- NPUs are gaining traction for IoT applications, driven by their efficiency in handling neural network tasks.
- AI chipset revenues are projected to reach US$7.3 billion by 2030 due to the rise of NPUs.
- Major chipset vendors like ST Microelectronics, Infineon, and NXP Semiconductors are introducing NPUs to their portfolios.
- NPUs have a strong presence in TinyML applications within Personal and Work Devices but are still emerging in other areas.

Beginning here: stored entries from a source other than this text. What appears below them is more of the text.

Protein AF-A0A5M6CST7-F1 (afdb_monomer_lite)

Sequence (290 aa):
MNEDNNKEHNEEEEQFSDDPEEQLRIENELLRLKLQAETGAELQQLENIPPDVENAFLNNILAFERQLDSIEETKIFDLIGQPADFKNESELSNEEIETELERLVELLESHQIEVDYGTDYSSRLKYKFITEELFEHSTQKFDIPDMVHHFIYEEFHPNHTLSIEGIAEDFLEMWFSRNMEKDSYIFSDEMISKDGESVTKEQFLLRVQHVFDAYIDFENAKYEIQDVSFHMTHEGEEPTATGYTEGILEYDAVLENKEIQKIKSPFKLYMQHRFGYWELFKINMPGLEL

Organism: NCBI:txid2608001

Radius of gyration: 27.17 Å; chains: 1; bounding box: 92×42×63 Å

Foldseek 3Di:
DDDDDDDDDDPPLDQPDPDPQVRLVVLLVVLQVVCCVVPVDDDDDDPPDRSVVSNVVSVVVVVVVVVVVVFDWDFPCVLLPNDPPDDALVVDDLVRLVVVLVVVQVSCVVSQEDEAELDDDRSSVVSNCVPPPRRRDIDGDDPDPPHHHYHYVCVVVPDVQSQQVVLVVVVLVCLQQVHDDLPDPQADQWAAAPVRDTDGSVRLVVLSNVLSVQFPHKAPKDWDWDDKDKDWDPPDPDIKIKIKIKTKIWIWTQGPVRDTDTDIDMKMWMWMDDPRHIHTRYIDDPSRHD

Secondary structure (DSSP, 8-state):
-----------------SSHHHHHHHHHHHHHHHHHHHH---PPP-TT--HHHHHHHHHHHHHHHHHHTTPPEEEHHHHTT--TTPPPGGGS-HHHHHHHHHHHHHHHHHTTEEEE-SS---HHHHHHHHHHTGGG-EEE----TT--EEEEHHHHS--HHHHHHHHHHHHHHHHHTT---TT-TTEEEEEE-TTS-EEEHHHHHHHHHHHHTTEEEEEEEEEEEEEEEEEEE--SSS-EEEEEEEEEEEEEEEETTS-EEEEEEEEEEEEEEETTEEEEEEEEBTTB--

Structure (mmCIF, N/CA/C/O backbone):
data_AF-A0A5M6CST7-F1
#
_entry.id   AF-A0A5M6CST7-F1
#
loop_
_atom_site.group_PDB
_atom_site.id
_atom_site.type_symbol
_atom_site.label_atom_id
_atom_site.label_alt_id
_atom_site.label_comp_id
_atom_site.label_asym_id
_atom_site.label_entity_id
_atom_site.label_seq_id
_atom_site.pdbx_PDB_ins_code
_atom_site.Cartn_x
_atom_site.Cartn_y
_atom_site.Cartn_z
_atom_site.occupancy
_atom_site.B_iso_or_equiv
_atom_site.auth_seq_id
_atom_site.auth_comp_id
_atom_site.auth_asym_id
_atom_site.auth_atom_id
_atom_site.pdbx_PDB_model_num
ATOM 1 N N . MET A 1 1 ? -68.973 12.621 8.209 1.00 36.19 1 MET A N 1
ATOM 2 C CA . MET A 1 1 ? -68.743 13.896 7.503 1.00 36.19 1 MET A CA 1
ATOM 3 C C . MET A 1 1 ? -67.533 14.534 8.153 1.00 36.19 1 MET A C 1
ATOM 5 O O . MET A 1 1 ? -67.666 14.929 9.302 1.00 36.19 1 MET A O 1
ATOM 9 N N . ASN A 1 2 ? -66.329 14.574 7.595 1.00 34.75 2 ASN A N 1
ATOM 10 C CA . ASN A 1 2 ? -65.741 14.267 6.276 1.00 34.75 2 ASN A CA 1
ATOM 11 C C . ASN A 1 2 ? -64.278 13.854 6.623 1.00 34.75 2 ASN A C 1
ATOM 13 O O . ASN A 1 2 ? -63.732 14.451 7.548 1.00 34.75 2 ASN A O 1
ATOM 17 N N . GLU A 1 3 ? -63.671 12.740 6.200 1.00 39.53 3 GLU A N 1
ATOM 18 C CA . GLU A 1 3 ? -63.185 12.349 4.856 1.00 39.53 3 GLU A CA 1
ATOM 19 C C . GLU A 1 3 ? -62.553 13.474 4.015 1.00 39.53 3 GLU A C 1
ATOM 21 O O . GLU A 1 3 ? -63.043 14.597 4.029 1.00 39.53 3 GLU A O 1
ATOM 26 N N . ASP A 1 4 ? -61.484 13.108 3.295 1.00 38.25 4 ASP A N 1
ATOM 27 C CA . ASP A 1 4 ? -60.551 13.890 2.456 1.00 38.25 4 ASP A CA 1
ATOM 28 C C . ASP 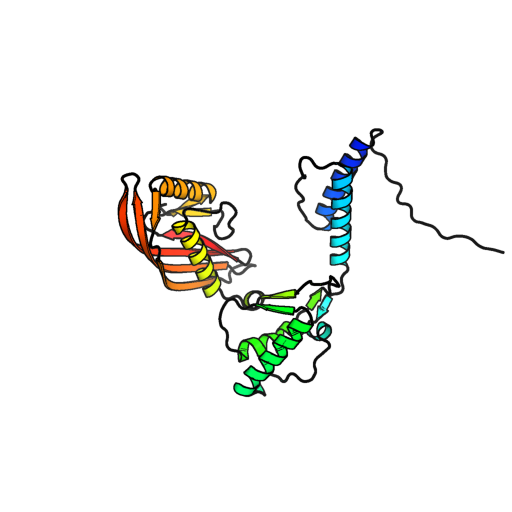A 1 4 ? -59.311 14.489 3.162 1.00 38.25 4 ASP A C 1
ATOM 30 O O . ASP A 1 4 ? -59.423 15.196 4.156 1.00 38.25 4 ASP A O 1
ATOM 34 N N . ASN A 1 5 ? -58.074 14.324 2.676 1.00 34.91 5 ASN A N 1
ATOM 35 C CA . ASN A 1 5 ? -57.596 13.629 1.479 1.00 34.91 5 ASN A CA 1
ATOM 36 C C . ASN A 1 5 ? -56.087 13.354 1.600 1.00 34.91 5 ASN A C 1
ATOM 38 O O . ASN A 1 5 ? -55.311 14.250 1.936 1.00 34.91 5 ASN A O 1
ATOM 42 N N . ASN A 1 6 ? -55.702 12.120 1.286 1.00 37.72 6 ASN A N 1
ATOM 43 C CA . ASN A 1 6 ? -54.333 11.665 1.078 1.00 37.72 6 ASN A CA 1
ATOM 44 C C . ASN A 1 6 ? -53.848 12.264 -0.258 1.00 37.72 6 ASN A C 1
ATOM 46 O O . ASN A 1 6 ? -54.464 12.002 -1.289 1.00 37.72 6 ASN A O 1
ATOM 50 N N . LYS A 1 7 ? -52.816 13.116 -0.257 1.00 34.19 7 LYS A N 1
ATOM 51 C CA . LYS A 1 7 ? -52.190 13.613 -1.493 1.00 34.19 7 LYS A CA 1
ATOM 52 C C . LYS A 1 7 ? -50.909 12.829 -1.742 1.00 34.19 7 LYS A C 1
ATOM 54 O O . LYS A 1 7 ? -49.888 13.107 -1.123 1.00 34.19 7 LYS A O 1
ATOM 59 N N . GLU A 1 8 ? -51.007 11.857 -2.639 1.00 35.62 8 GLU A N 1
ATOM 60 C CA . GLU A 1 8 ? -49.875 11.253 -3.338 1.00 35.62 8 GLU A CA 1
ATOM 61 C C . GLU A 1 8 ? -49.128 12.354 -4.111 1.00 35.62 8 GLU A C 1
ATOM 63 O O . GLU A 1 8 ? -49.735 13.112 -4.873 1.00 35.62 8 GLU A O 1
ATOM 68 N N . HIS A 1 9 ? -47.820 12.481 -3.880 1.00 35.41 9 HIS A N 1
ATOM 69 C CA . HIS A 1 9 ? -46.929 13.258 -4.738 1.00 35.41 9 HIS A CA 1
ATOM 70 C C . HIS A 1 9 ? -46.578 12.374 -5.941 1.00 35.41 9 HIS A C 1
ATOM 72 O O . HIS A 1 9 ? -45.672 11.555 -5.860 1.00 35.41 9 HIS A O 1
ATOM 78 N N . ASN A 1 10 ? -47.327 12.515 -7.036 1.00 35.41 10 ASN A N 1
ATOM 79 C CA . ASN A 1 10 ? -46.859 12.086 -8.351 1.00 35.41 10 ASN A CA 1
ATOM 80 C C . ASN A 1 10 ? -45.934 13.188 -8.879 1.00 35.41 10 ASN A C 1
ATOM 82 O O . ASN A 1 10 ? -46.397 14.301 -9.134 1.00 35.41 10 ASN A O 1
ATOM 86 N N . GLU A 1 11 ? -44.642 12.895 -8.999 1.00 44.38 11 GLU A N 1
ATOM 87 C CA . GLU A 1 11 ? -43.764 13.627 -9.912 1.00 44.38 11 GLU A CA 1
ATOM 88 C C . GLU A 1 11 ? -44.281 13.330 -11.330 1.00 44.38 11 GLU A C 1
ATOM 90 O O . GLU A 1 11 ? -44.349 12.174 -11.739 1.00 44.38 11 GLU A O 1
ATOM 95 N N . GLU A 1 12 ? -44.784 14.344 -12.036 1.00 44.75 12 GLU A N 1
ATOM 96 C CA . GLU A 1 12 ? -45.168 14.199 -13.443 1.00 44.75 12 GLU A CA 1
ATOM 97 C C . GLU A 1 12 ? -43.878 13.978 -14.250 1.00 44.75 12 GLU A C 1
ATOM 99 O O . GLU A 1 12 ? -43.030 14.867 -14.290 1.00 44.75 12 GLU A O 1
ATOM 104 N N . GLU A 1 13 ? -43.707 12.795 -14.849 1.00 57.06 13 GLU A N 1
ATOM 105 C CA . GLU A 1 13 ? -42.608 12.510 -15.782 1.00 57.06 13 GLU A CA 1
ATOM 106 C C . GLU A 1 13 ? -42.675 13.521 -16.941 1.00 57.06 13 GLU A C 1
ATOM 108 O O . GLU A 1 13 ? -43.621 13.521 -17.735 1.00 57.06 13 GLU A O 1
ATOM 113 N N . GLU A 1 14 ? -41.711 14.446 -17.006 1.00 68.25 14 GLU A N 1
ATOM 114 C CA . GLU A 1 14 ? -41.642 15.434 -18.082 1.00 68.25 14 GLU A CA 1
ATOM 115 C C . GLU A 1 14 ? -41.396 14.714 -19.418 1.00 68.25 14 GLU A C 1
ATOM 117 O O . GLU A 1 14 ? -40.376 14.061 -19.629 1.00 68.25 14 GLU A O 1
ATOM 122 N N . GLN A 1 15 ? -42.352 14.824 -20.341 1.00 76.19 15 GLN A N 1
ATOM 123 C CA . GLN A 1 15 ? -42.252 14.199 -21.656 1.00 76.19 15 GLN A CA 1
ATOM 124 C C . GLN A 1 15 ? -41.422 15.083 -22.607 1.00 76.19 15 GLN A C 1
ATOM 126 O O . GLN A 1 15 ? -41.842 16.181 -22.981 1.00 76.19 15 GLN A O 1
ATOM 131 N N . PHE A 1 16 ? -40.250 14.595 -23.010 1.00 80.06 16 PHE A N 1
ATOM 132 C CA . PHE A 1 16 ? -39.266 15.260 -23.871 1.00 80.06 16 PHE A CA 1
ATOM 133 C C . PHE A 1 16 ? -39.248 14.737 -25.319 1.00 80.06 16 PHE A C 1
ATOM 135 O O . PHE A 1 16 ? -38.820 15.469 -26.212 1.00 80.06 16 PHE A O 1
ATOM 142 N N . SER A 1 17 ? -39.729 13.513 -25.573 1.00 83.06 17 SER A N 1
ATOM 143 C CA . SER A 1 17 ? -39.926 12.948 -26.917 1.00 83.06 17 SER A CA 1
ATOM 144 C C . SER A 1 17 ? -41.232 12.143 -27.025 1.00 83.06 17 SER A C 1
ATOM 146 O O . SER A 1 17 ? -41.762 11.612 -26.047 1.00 83.06 17 SER A O 1
ATOM 148 N N . ASP A 1 18 ? -41.758 12.058 -28.250 1.00 80.94 18 ASP A N 1
ATOM 149 C CA . ASP A 1 18 ? -42.875 11.175 -28.615 1.00 80.94 18 ASP A CA 1
ATOM 150 C C . ASP A 1 18 ? -42.402 9.733 -28.899 1.00 80.94 18 ASP A C 1
ATOM 152 O O . ASP A 1 18 ? -43.227 8.819 -28.977 1.00 80.94 18 ASP A O 1
ATOM 156 N N . ASP A 1 19 ? -41.091 9.525 -29.076 1.00 86.75 19 ASP A N 1
ATOM 157 C CA . ASP A 1 19 ? -40.472 8.204 -29.191 1.00 86.75 19 ASP A CA 1
ATOM 158 C C . ASP A 1 19 ? -40.077 7.689 -27.792 1.00 86.75 19 ASP A C 1
ATOM 160 O O . ASP A 1 19 ? -39.205 8.286 -27.154 1.00 86.75 19 ASP A O 1
ATOM 164 N N . PRO A 1 20 ? -40.679 6.587 -27.300 1.00 83.12 20 PRO A N 1
ATOM 165 C CA . PRO A 1 20 ? -40.382 6.039 -25.977 1.00 83.12 20 PRO A CA 1
ATOM 166 C C . PRO A 1 20 ? -38.906 5.688 -25.763 1.00 83.12 20 PRO A C 1
ATOM 168 O O . PRO A 1 20 ? -38.406 5.789 -24.645 1.00 83.12 20 PRO A O 1
ATOM 171 N N . GLU A 1 21 ? -38.200 5.269 -26.817 1.00 83.81 21 GLU A N 1
ATOM 172 C CA . GLU A 1 21 ? -36.782 4.919 -26.705 1.00 83.81 21 GLU A CA 1
ATOM 173 C C . GLU A 1 21 ? -35.912 6.178 -26.589 1.00 83.81 21 GLU A C 1
ATOM 175 O O . GLU A 1 21 ? -34.983 6.227 -25.786 1.00 83.81 21 GLU A O 1
ATOM 180 N N . GLU A 1 22 ? -36.242 7.231 -27.340 1.00 84.06 22 GLU A N 1
ATOM 181 C CA . GLU A 1 22 ? -35.560 8.525 -27.259 1.00 84.06 22 GLU A CA 1
ATOM 182 C C . GLU A 1 22 ? -35.839 9.240 -25.928 1.00 84.06 22 GLU A C 1
ATOM 184 O O . GLU A 1 22 ? -34.917 9.803 -25.340 1.00 84.06 22 GLU A O 1
ATOM 189 N N . GLN A 1 23 ? -37.070 9.146 -25.410 1.00 88.38 23 GLN A N 1
ATOM 190 C CA . GLN A 1 23 ? -37.449 9.642 -24.083 1.00 88.38 23 GLN A CA 1
ATOM 191 C C . GLN A 1 23 ? -36.551 9.048 -22.987 1.00 88.38 23 GLN A C 1
ATOM 193 O O . GLN A 1 23 ? -35.937 9.794 -22.226 1.00 88.38 23 GLN A O 1
ATOM 198 N N . LEU A 1 24 ? -36.401 7.718 -22.959 1.00 86.38 24 LEU A N 1
ATOM 199 C CA . LEU A 1 24 ? -35.557 7.033 -21.974 1.00 86.38 24 LEU A CA 1
ATOM 200 C C . LEU A 1 24 ? -34.084 7.442 -22.079 1.00 86.38 24 LEU A C 1
ATOM 202 O O . LEU A 1 24 ? -33.397 7.560 -21.068 1.00 86.38 24 LEU A O 1
ATOM 206 N N . ARG A 1 25 ? -33.577 7.697 -23.291 1.00 86.75 25 ARG A N 1
ATOM 207 C CA . ARG A 1 25 ? -32.190 8.161 -23.466 1.00 86.75 25 ARG A CA 1
ATOM 208 C C . ARG A 1 25 ? -31.978 9.556 -22.879 1.00 86.75 25 ARG A C 1
ATOM 210 O O . ARG A 1 25 ? -30.948 9.784 -22.251 1.00 86.75 25 ARG A O 1
ATOM 217 N N . ILE A 1 26 ? -32.948 10.457 -23.042 1.00 87.19 26 ILE A N 1
ATOM 218 C CA . ILE A 1 26 ? -32.912 11.801 -22.447 1.00 87.19 26 ILE A CA 1
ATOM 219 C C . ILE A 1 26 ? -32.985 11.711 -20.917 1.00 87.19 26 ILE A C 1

- MLOps toolchains are becoming crucial for both established companies and startups.
- Advances in software, such as Eta Compute’s collaboration with NXP, are lowering the barriers to TinyML adoption.
- NPUs and FPGAs are enhancing the range of applications for embedded devices, including object detection and NLP.
- The growth of AI in edge devices and IoT infrastructure is expected to drive significant market expansion.
Main AI News:
The rise of Neutral Processing Units (NPUs) for Internet of Things (IoT) applications is set to drive substantial growth in AI chipset revenues, reaching an estimated US$7.3 billion by 2030. This shift is driven by NPUs’ efficient processing of neural network tasks, which is making them increasingly preferred over traditional Microcontrollers (MCUs). ABI Research highlights that this transition will be pivotal as NPUs gain prominence in IoT applications, particularly at the edge, where deeper insights and enhanced intelligence are crucial.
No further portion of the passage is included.